# ACTIVITY
After finding the line containing "ATOM 239 O O" below, please output that line and each following one through the line containing "ATOM 245 C C", exactly as written.

# DATA PROVIDED
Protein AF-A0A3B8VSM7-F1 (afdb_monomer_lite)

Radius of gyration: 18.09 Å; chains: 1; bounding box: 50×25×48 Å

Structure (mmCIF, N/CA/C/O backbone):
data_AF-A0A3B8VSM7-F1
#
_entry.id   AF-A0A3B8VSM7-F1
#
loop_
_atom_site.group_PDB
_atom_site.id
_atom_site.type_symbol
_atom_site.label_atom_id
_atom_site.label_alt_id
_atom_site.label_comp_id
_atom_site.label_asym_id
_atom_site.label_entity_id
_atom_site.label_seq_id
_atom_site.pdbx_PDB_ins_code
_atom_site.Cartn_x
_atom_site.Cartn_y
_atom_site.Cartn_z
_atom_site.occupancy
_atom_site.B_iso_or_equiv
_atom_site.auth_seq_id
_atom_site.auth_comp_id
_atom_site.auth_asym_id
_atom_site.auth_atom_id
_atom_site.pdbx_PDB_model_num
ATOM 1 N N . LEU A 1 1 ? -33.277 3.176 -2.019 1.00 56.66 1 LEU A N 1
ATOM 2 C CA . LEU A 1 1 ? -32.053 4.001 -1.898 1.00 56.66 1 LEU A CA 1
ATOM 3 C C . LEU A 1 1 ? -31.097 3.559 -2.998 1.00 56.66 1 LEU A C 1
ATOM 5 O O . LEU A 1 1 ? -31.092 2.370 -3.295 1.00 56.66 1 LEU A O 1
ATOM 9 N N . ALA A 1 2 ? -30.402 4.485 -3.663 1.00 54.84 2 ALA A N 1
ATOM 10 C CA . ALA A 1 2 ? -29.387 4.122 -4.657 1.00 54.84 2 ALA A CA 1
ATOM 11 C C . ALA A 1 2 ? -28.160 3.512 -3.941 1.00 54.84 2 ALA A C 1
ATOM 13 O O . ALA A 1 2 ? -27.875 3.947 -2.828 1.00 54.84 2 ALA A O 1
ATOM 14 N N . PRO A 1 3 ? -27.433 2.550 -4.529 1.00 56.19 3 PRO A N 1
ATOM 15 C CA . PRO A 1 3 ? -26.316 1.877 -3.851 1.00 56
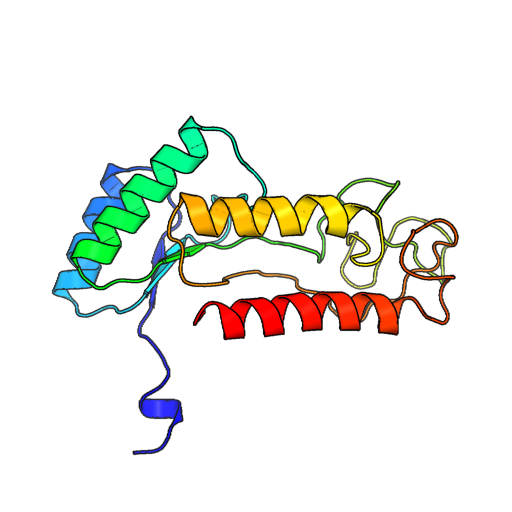.19 3 PRO A CA 1
ATOM 16 C C . PRO A 1 3 ? -25.261 2.857 -3.313 1.00 56.19 3 PRO A C 1
ATOM 18 O O . PRO A 1 3 ? -24.821 2.759 -2.173 1.00 56.19 3 PRO A O 1
ATOM 21 N N . GLN A 1 4 ? -24.981 3.918 -4.074 1.00 59.28 4 GLN A N 1
ATOM 22 C CA . GLN A 1 4 ? -23.959 4.917 -3.756 1.00 59.28 4 GLN A CA 1
ATOM 23 C C . GLN A 1 4 ? -24.253 5.735 -2.487 1.00 59.28 4 GLN A C 1
ATOM 25 O O . GLN A 1 4 ? -23.329 6.292 -1.904 1.00 59.28 4 GLN A O 1
ATOM 30 N N . VAL A 1 5 ? -25.517 5.819 -2.043 1.00 55.84 5 VAL A N 1
ATOM 31 C CA . VAL A 1 5 ? -25.881 6.498 -0.781 1.00 55.84 5 VAL A CA 1
ATOM 32 C C . VAL A 1 5 ? -25.872 5.562 0.432 1.00 55.84 5 VAL A C 1
ATOM 34 O O . VAL A 1 5 ? -26.061 6.028 1.549 1.00 55.84 5 VAL A O 1
ATOM 37 N N . THR A 1 6 ? -25.655 4.259 0.229 1.00 57.16 6 THR A N 1
ATOM 38 C CA . THR A 1 6 ? -25.490 3.253 1.296 1.00 57.16 6 THR A CA 1
ATOM 39 C C . THR A 1 6 ? -24.076 2.667 1.364 1.00 57.16 6 THR A C 1
ATOM 41 O O . THR A 1 6 ? -23.798 1.880 2.258 1.00 57.16 6 THR A O 1
ATOM 44 N N . GLU A 1 7 ? -23.194 3.025 0.424 1.00 61.97 7 GLU A N 1
ATOM 45 C CA . GLU A 1 7 ? -21.861 2.419 0.251 1.00 61.97 7 GLU A CA 1
ATOM 46 C C . GLU A 1 7 ? -20.693 3.373 0.562 1.00 61.97 7 GLU A C 1
ATOM 48 O O . GLU A 1 7 ? -19.542 2.941 0.592 1.00 61.97 7 GLU A O 1
ATOM 53 N N . SER A 1 8 ? -20.949 4.666 0.794 1.00 67.75 8 SER A N 1
ATOM 54 C CA . SER A 1 8 ? -19.887 5.620 1.131 1.00 67.75 8 SER A CA 1
ATOM 55 C C . SER A 1 8 ? -19.758 5.767 2.642 1.00 67.75 8 SER A C 1
ATOM 57 O O . SER A 1 8 ? -20.507 6.533 3.244 1.00 67.75 8 SER A O 1
ATOM 59 N N . LEU A 1 9 ? -18.779 5.073 3.226 1.00 74.69 9 LEU A N 1
ATOM 60 C CA . LEU A 1 9 ? -18.428 5.234 4.637 1.00 74.69 9 LEU A CA 1
ATOM 61 C C . LEU A 1 9 ? -18.018 6.684 4.930 1.00 74.69 9 LEU A C 1
ATOM 63 O O . LEU A 1 9 ? -17.244 7.280 4.173 1.00 74.69 9 LEU A O 1
ATOM 67 N N . ILE A 1 10 ? -18.482 7.242 6.045 1.00 89.62 10 ILE A N 1
ATOM 68 C CA . ILE A 1 10 ? -18.000 8.534 6.537 1.00 89.62 10 ILE A CA 1
ATOM 69 C C . ILE A 1 10 ? -16.665 8.303 7.256 1.00 89.62 10 ILE A C 1
ATOM 71 O O . ILE A 1 10 ? -16.617 7.826 8.388 1.00 89.62 10 ILE A O 1
ATOM 75 N N . SER A 1 11 ? -15.558 8.616 6.585 1.00 92.25 11 SER A N 1
ATOM 76 C CA . SER A 1 11 ? -14.203 8.367 7.090 1.00 92.25 11 SER A CA 1
ATOM 77 C C . SER A 1 11 ? -13.655 9.515 7.944 1.00 92.25 11 SER A C 1
ATOM 79 O O . SER A 1 11 ? -13.799 10.685 7.586 1.00 92.25 11 SER A O 1
ATOM 81 N N . GLY A 1 12 ? -12.942 9.180 9.020 1.00 96.00 12 GLY A N 1
ATOM 82 C CA . GLY A 1 12 ? -12.092 10.096 9.781 1.00 96.00 12 GLY A CA 1
ATOM 83 C C . GLY A 1 12 ? -10.624 9.928 9.388 1.00 96.00 12 GLY A C 1
ATOM 84 O O . GLY A 1 12 ? -10.112 8.812 9.383 1.00 96.00 12 GLY A O 1
ATOM 85 N N . GLY A 1 13 ? -9.944 11.032 9.075 1.00 96.19 13 GLY A N 1
ATOM 86 C CA . GLY A 1 13 ? -8.528 11.035 8.703 1.00 96.19 13 GLY A CA 1
ATOM 87 C C . GLY A 1 13 ? -7.654 11.753 9.730 1.00 96.19 13 GLY A C 1
ATOM 88 O O . GLY A 1 13 ? -8.004 12.850 10.163 1.00 96.19 13 GLY A O 1
ATOM 89 N N . ILE A 1 14 ? -6.501 11.174 10.079 1.00 97.62 14 ILE A N 1
ATOM 90 C CA . ILE A 1 14 ? -5.520 11.790 10.991 1.00 97.62 14 ILE A CA 1
ATOM 91 C C . ILE A 1 14 ? -4.081 11.630 10.486 1.00 97.62 14 ILE A C 1
ATOM 93 O O . ILE A 1 14 ? -3.703 10.599 9.934 1.00 97.62 14 ILE A O 1
ATOM 97 N N . THR A 1 15 ? -3.253 12.655 10.696 1.00 96.50 15 THR A N 1
ATOM 98 C CA . THR A 1 15 ? -1.812 12.652 
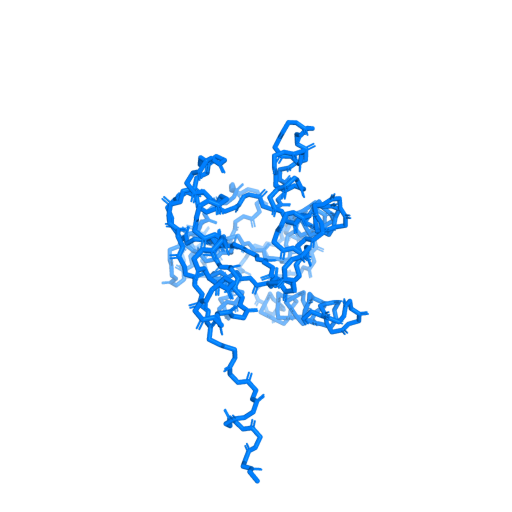10.401 1.00 96.50 15 THR A CA 1
ATOM 99 C C . THR A 1 15 ? -0.995 12.442 11.682 1.00 96.50 15 THR A C 1
ATOM 101 O O . THR A 1 15 ? -0.279 13.347 12.107 1.00 96.50 15 THR A O 1
ATOM 104 N N . SER A 1 16 ? -1.095 11.267 12.312 1.00 96.38 16 SER A N 1
ATOM 105 C CA . SER A 1 16 ? -0.331 10.951 13.530 1.00 96.38 16 SER A CA 1
ATOM 106 C C . SER A 1 16 ? -0.005 9.462 13.655 1.00 96.38 16 SER A C 1
ATOM 108 O O . SER A 1 16 ? -0.750 8.615 13.166 1.00 96.38 16 SER A O 1
ATOM 110 N N . HIS A 1 17 ? 1.112 9.164 14.326 1.00 97.12 17 HIS A N 1
ATOM 111 C CA . HIS A 1 17 ? 1.476 7.837 14.854 1.00 97.12 17 HIS A CA 1
ATOM 112 C C . HIS A 1 17 ? 1.486 7.832 16.393 1.00 97.12 17 HIS A C 1
ATOM 114 O O . HIS A 1 17 ? 1.895 6.851 17.008 1.00 97.12 17 HIS A O 1
ATOM 120 N N . ASP A 1 18 ? 1.096 8.931 17.046 1.00 98.00 18 ASP A N 1
ATOM 121 C CA . ASP A 1 18 ? 1.044 8.979 18.504 1.00 98.00 18 ASP A CA 1
ATOM 122 C C . ASP A 1 18 ? -0.170 8.198 19.017 1.00 98.00 18 ASP A C 1
ATOM 124 O O . ASP A 1 18 ? -1.314 8.452 18.642 1.00 98.00 18 ASP A O 1
ATOM 128 N N . GLU A 1 19 ? 0.079 7.242 19.910 1.00 98.19 19 GLU A N 1
ATOM 129 C CA . GLU A 1 19 ? -0.959 6.361 20.443 1.00 98.19 19 GLU A CA 1
ATOM 130 C C . GLU A 1 19 ? -2.093 7.131 21.136 1.00 98.19 19 GLU A C 1
ATOM 132 O O . GLU A 1 19 ? -3.259 6.750 21.012 1.00 98.19 19 GLU A O 1
ATOM 137 N N . LYS A 1 20 ? -1.777 8.200 21.878 1.00 98.50 20 LYS A N 1
ATOM 138 C CA . LYS A 1 20 ? -2.788 8.947 22.637 1.00 98.50 20 LYS A CA 1
ATOM 139 C C . LYS A 1 20 ? -3.666 9.757 21.699 1.00 98.50 20 LYS A C 1
ATOM 141 O O . LYS A 1 20 ? -4.882 9.750 21.873 1.00 98.50 20 LYS A O 1
ATOM 146 N N . GLU A 1 21 ? -3.065 10.420 20.714 1.00 98.56 21 GLU A N 1
ATOM 147 C CA . GLU A 1 21 ? -3.804 11.160 19.687 1.00 98.56 21 GLU A CA 1
ATOM 148 C C . GLU A 1 21 ? -4.715 10.232 18.880 1.00 98.56 21 GLU A C 1
ATOM 150 O O . GLU A 1 21 ? -5.892 10.537 18.695 1.00 98.56 21 GLU A O 1
ATOM 155 N N . LEU A 1 22 ? -4.204 9.066 18.473 1.00 98.50 22 LEU A N 1
ATOM 156 C CA . LEU A 1 22 ? -4.973 8.068 17.732 1.00 98.50 22 LEU A CA 1
ATOM 157 C C . LEU A 1 22 ? -6.170 7.558 18.537 1.00 98.50 22 LEU A C 1
ATOM 159 O O . LEU A 1 22 ? -7.292 7.569 18.034 1.00 98.50 22 LEU A O 1
ATOM 163 N N . LYS A 1 23 ? -5.968 7.159 19.798 1.00 98.62 23 LYS A N 1
ATOM 164 C CA . LYS A 1 23 ? -7.063 6.677 20.658 1.00 98.62 23 LYS A CA 1
ATOM 165 C C . LYS A 1 23 ? -8.105 7.761 20.923 1.00 98.62 23 LYS A C 1
ATOM 167 O O . LYS A 1 23 ? -9.295 7.493 20.795 1.00 98.62 23 LYS A O 1
ATOM 172 N N . ALA A 1 24 ? -7.667 8.986 21.216 1.00 98.75 24 ALA A N 1
ATOM 173 C CA . ALA A 1 24 ? -8.572 10.113 21.428 1.00 98.75 24 ALA A CA 1
ATOM 174 C C . ALA A 1 24 ? -9.381 10.462 20.168 1.00 98.75 24 ALA A C 1
ATOM 176 O O . ALA A 1 24 ? -10.541 10.862 20.273 1.00 98.75 24 ALA A O 1
ATOM 177 N N . PHE A 1 25 ? -8.789 10.315 18.980 1.00 98.62 25 PHE A N 1
ATOM 178 C CA . PHE A 1 25 ? -9.494 10.506 17.717 1.00 98.62 25 PHE A CA 1
ATOM 179 C C . PHE A 1 25 ? -10.496 9.379 17.451 1.00 98.62 25 PHE A C 1
ATOM 181 O O . PHE A 1 25 ? -11.640 9.661 17.115 1.00 98.62 25 PHE A O 1
ATOM 188 N N . ILE A 1 26 ? -10.115 8.120 17.692 1.00 98.69 26 ILE A N 1
ATOM 189 C CA . ILE A 1 26 ? -11.013 6.957 17.597 1.00 98.69 26 ILE A CA 1
ATOM 190 C C . ILE A 1 26 ? -12.232 7.111 18.521 1.00 98.69 26 ILE A C 1
ATOM 192 O O . ILE A 1 26 ? -13.349 6.794 18.116 1.00 98.69 26 ILE A O 1
ATOM 196 N N . ASP A 1 27 ? -12.045 7.615 19.743 1.00 98.69 27 ASP A N 1
ATOM 197 C CA . ASP A 1 27 ? -13.157 7.860 20.668 1.00 98.69 27 ASP A CA 1
ATOM 198 C C . ASP A 1 27 ? -14.124 8.931 20.127 1.00 98.69 27 ASP A C 1
ATOM 200 O O . ASP A 1 27 ? -15.336 8.717 20.128 1.00 98.69 27 ASP A O 1
ATOM 204 N N . GLN A 1 28 ? -13.605 10.034 19.573 1.00 98.50 28 GLN A N 1
ATOM 205 C CA . GLN A 1 28 ? -14.430 11.061 18.916 1.00 98.50 28 GLN A CA 1
ATOM 206 C C . GLN A 1 28 ? -15.152 10.519 17.680 1.00 98.50 28 GLN A C 1
ATOM 208 O O . GLN A 1 28 ? -16.318 10.831 17.449 1.00 98.50 28 GLN A O 1
ATOM 213 N N . MET A 1 29 ? -14.474 9.693 16.882 1.00 98.12 29 MET A N 1
ATOM 214 C CA . MET A 1 29 ? -15.073 9.036 15.726 1.00 98.12 29 MET A CA 1
ATOM 215 C C . MET A 1 29 ? -16.265 8.169 16.130 1.00 98.12 29 MET A C 1
ATOM 217 O O . MET A 1 29 ? -17.321 8.268 15.510 1.00 98.12 29 MET A O 1
ATOM 221 N N . ALA A 1 30 ? -16.112 7.369 17.187 1.00 97.88 30 ALA A N 1
ATOM 222 C CA . ALA A 1 30 ? -17.179 6.522 17.702 1.00 97.88 30 ALA A CA 1
ATOM 223 C C . ALA A 1 30 ? -18.364 7.343 18.241 1.00 97.88 30 ALA A C 1
ATOM 225 O O . ALA A 1 30 ? -19.513 6.984 17.996 1.00 97.88 30 ALA A O 1
ATOM 226 N N . GLU A 1 31 ? -18.103 8.459 18.930 1.00 98.06 31 GLU A N 1
ATOM 227 C CA . GLU A 1 31 ? -19.148 9.367 19.429 1.00 98.06 31 GLU A CA 1
ATOM 228 C C . GLU A 1 31 ? -19.941 10.032 18.292 1.00 98.06 31 GLU A C 1
ATOM 230 O O . GLU A 1 31 ? -21.161 10.176 18.379 1.00 98.06 31 GLU A O 1
ATOM 235 N N . LEU A 1 32 ? -19.256 10.416 17.211 1.00 96.81 32 LEU A N 1
ATOM 236 C CA . LEU A 1 32 ? -19.845 11.142 16.082 1.00 96.81 32 LEU A CA 1
ATOM 237 C C . LEU A 1 32 ? -20.418 10.231 14.985 1.00 96.81 32 LEU A C 1
ATOM 239 O O . LEU A 1 32 ? -21.044 10.733 14.051 1.00 96.81 32 LEU A O 1
ATOM 243 N N . GLY A 1 33 ? -20.221 8.914 15.087 1.00 95.00 33 GLY A N 1
ATOM 244 C CA . GLY A 1 33 ? -20.694 7.942 14.099 1.00 95.00 33 GLY A CA 1
ATOM 245 C C . GLY A 1 33 ? -19.867 7.904 12.810 1.00 95.00 33 GLY A C 1
ATOM 246 O O . GLY A 1 33 ? -20.421 7.650 11.744 1.00 95.00 33 GLY A O 1
ATOM 247 N N . LEU A 1 34 ? -18.560 8.176 12.889 1.00 95.62 34 LEU A N 1
ATOM 248 C CA . LEU A 1 34 ? -17.624 7.943 11.784 1.00 95.62 34 LEU A CA 1
ATOM 249 C C . LEU A 1 34 ? -17.318 6.443 11.657 1.00 95.62 34 LEU A C 1
ATOM 251 O O . LEU A 1 34 ? -17.222 5.728 12.652 1.00 95.62 34 LEU A O 1
ATOM 255 N N . GLU A 1 35 ? -17.138 5.969 10.427 1.00 94.31 35 GLU A N 1
ATOM 256 C CA . GLU A 1 35 ? -17.241 4.542 10.093 1.00 94.31 35 GLU A CA 1
ATOM 257 C C . GLU A 1 35 ? -15.917 3.911 9.633 1.00 94.31 35 GLU A C 1
ATOM 259 O O . GLU A 1 35 ? -15.815 2.691 9.552 1.00 94.31 35 GLU A O 1
ATOM 264 N N . ARG A 1 36 ? -14.888 4.710 9.326 1.00 95.25 36 ARG A N 1
ATOM 265 C CA . ARG A 1 36 ? -13.555 4.218 8.932 1.00 95.25 36 ARG A CA 1
ATOM 266 C C . ARG A 1 36 ? -12.461 5.173 9.383 1.00 95.25 36 ARG A C 1
ATOM 268 O O . ARG A 1 36 ? -12.596 6.378 9.177 1.00 95.25 36 ARG A O 1
ATOM 275 N N . LEU A 1 37 ? -11.374 4.643 9.941 1.00 97.12 37 LEU A N 1
ATOM 276 C CA . LEU A 1 37 ? -10.168 5.412 10.262 1.00 97.12 37 LEU A CA 1
ATOM 277 C C . LEU A 1 37 ? -9.124 5.281 9.148 1.00 97.12 37 LEU A C 1
ATOM 279 O O . LEU A 1 37 ? -8.672 4.178 8.849 1.00 97.12 37 LEU A O 1
ATOM 283 N N . ASP A 1 38 ? -8.683 6.417 8.614 1.00 96.31 38 ASP A N 1
ATOM 284 C CA . ASP A 1 38 ? -7.601 6.490 7.637 1.00 96.31 38 ASP A CA 1
ATOM 285 C C . ASP A 1 38 ? -6.394 7.235 8.226 1.00 96.31 38 ASP A C 1
ATOM 287 O O . ASP A 1 38 ? -6.461 8.424 8.555 1.00 96.31 38 ASP A O 1
ATOM 291 N N . ILE A 1 39 ? -5.252 6.553 8.331 1.00 97.56 39 ILE A N 1
ATOM 292 C CA . ILE A 1 39 ? -3.980 7.235 8.598 1.00 97.56 39 ILE A CA 1
ATOM 293 C C . ILE A 1 39 ? -3.551 7.957 7.324 1.00 97.56 39 ILE A C 1
ATOM 295 O O . ILE A 1 39 ? -3.351 7.338 6.281 1.00 97.56 39 ILE A O 1
ATOM 299 N N . MET A 1 40 ? -3.432 9.276 7.394 1.00 96.38 40 MET A N 1
ATOM 300 C CA . MET A 1 40 ? -3.238 10.121 6.220 1.00 96.38 40 MET A CA 1
ATOM 301 C C . MET A 1 40 ? -1.769 10.172 5.773 1.00 96.38 40 MET A C 1
ATOM 303 O O . MET A 1 40 ? -0.847 9.800 6.508 1.00 96.38 40 MET A O 1
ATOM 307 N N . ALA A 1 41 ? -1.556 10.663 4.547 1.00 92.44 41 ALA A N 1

# EXERCISE RESPONSE
ATOM 239 O O . LEU A 1 32 ? -21.044 10.733 14.051 1.00 96.81 32 LEU A O 1
ATOM 243 N N . GLY A 1 33 ? -20.221 8.914 15.087 1.00 95.00 33 GLY A N 1
ATOM 244 C CA . GLY A 1 33 ? -20.694 7.942 14.099 1.00 95.00 33 GLY A CA 1
ATOM 245 C C . GLY A 1 33 ? -19.867 7.904 12.810 1.00 95.00 33 GLY A C 1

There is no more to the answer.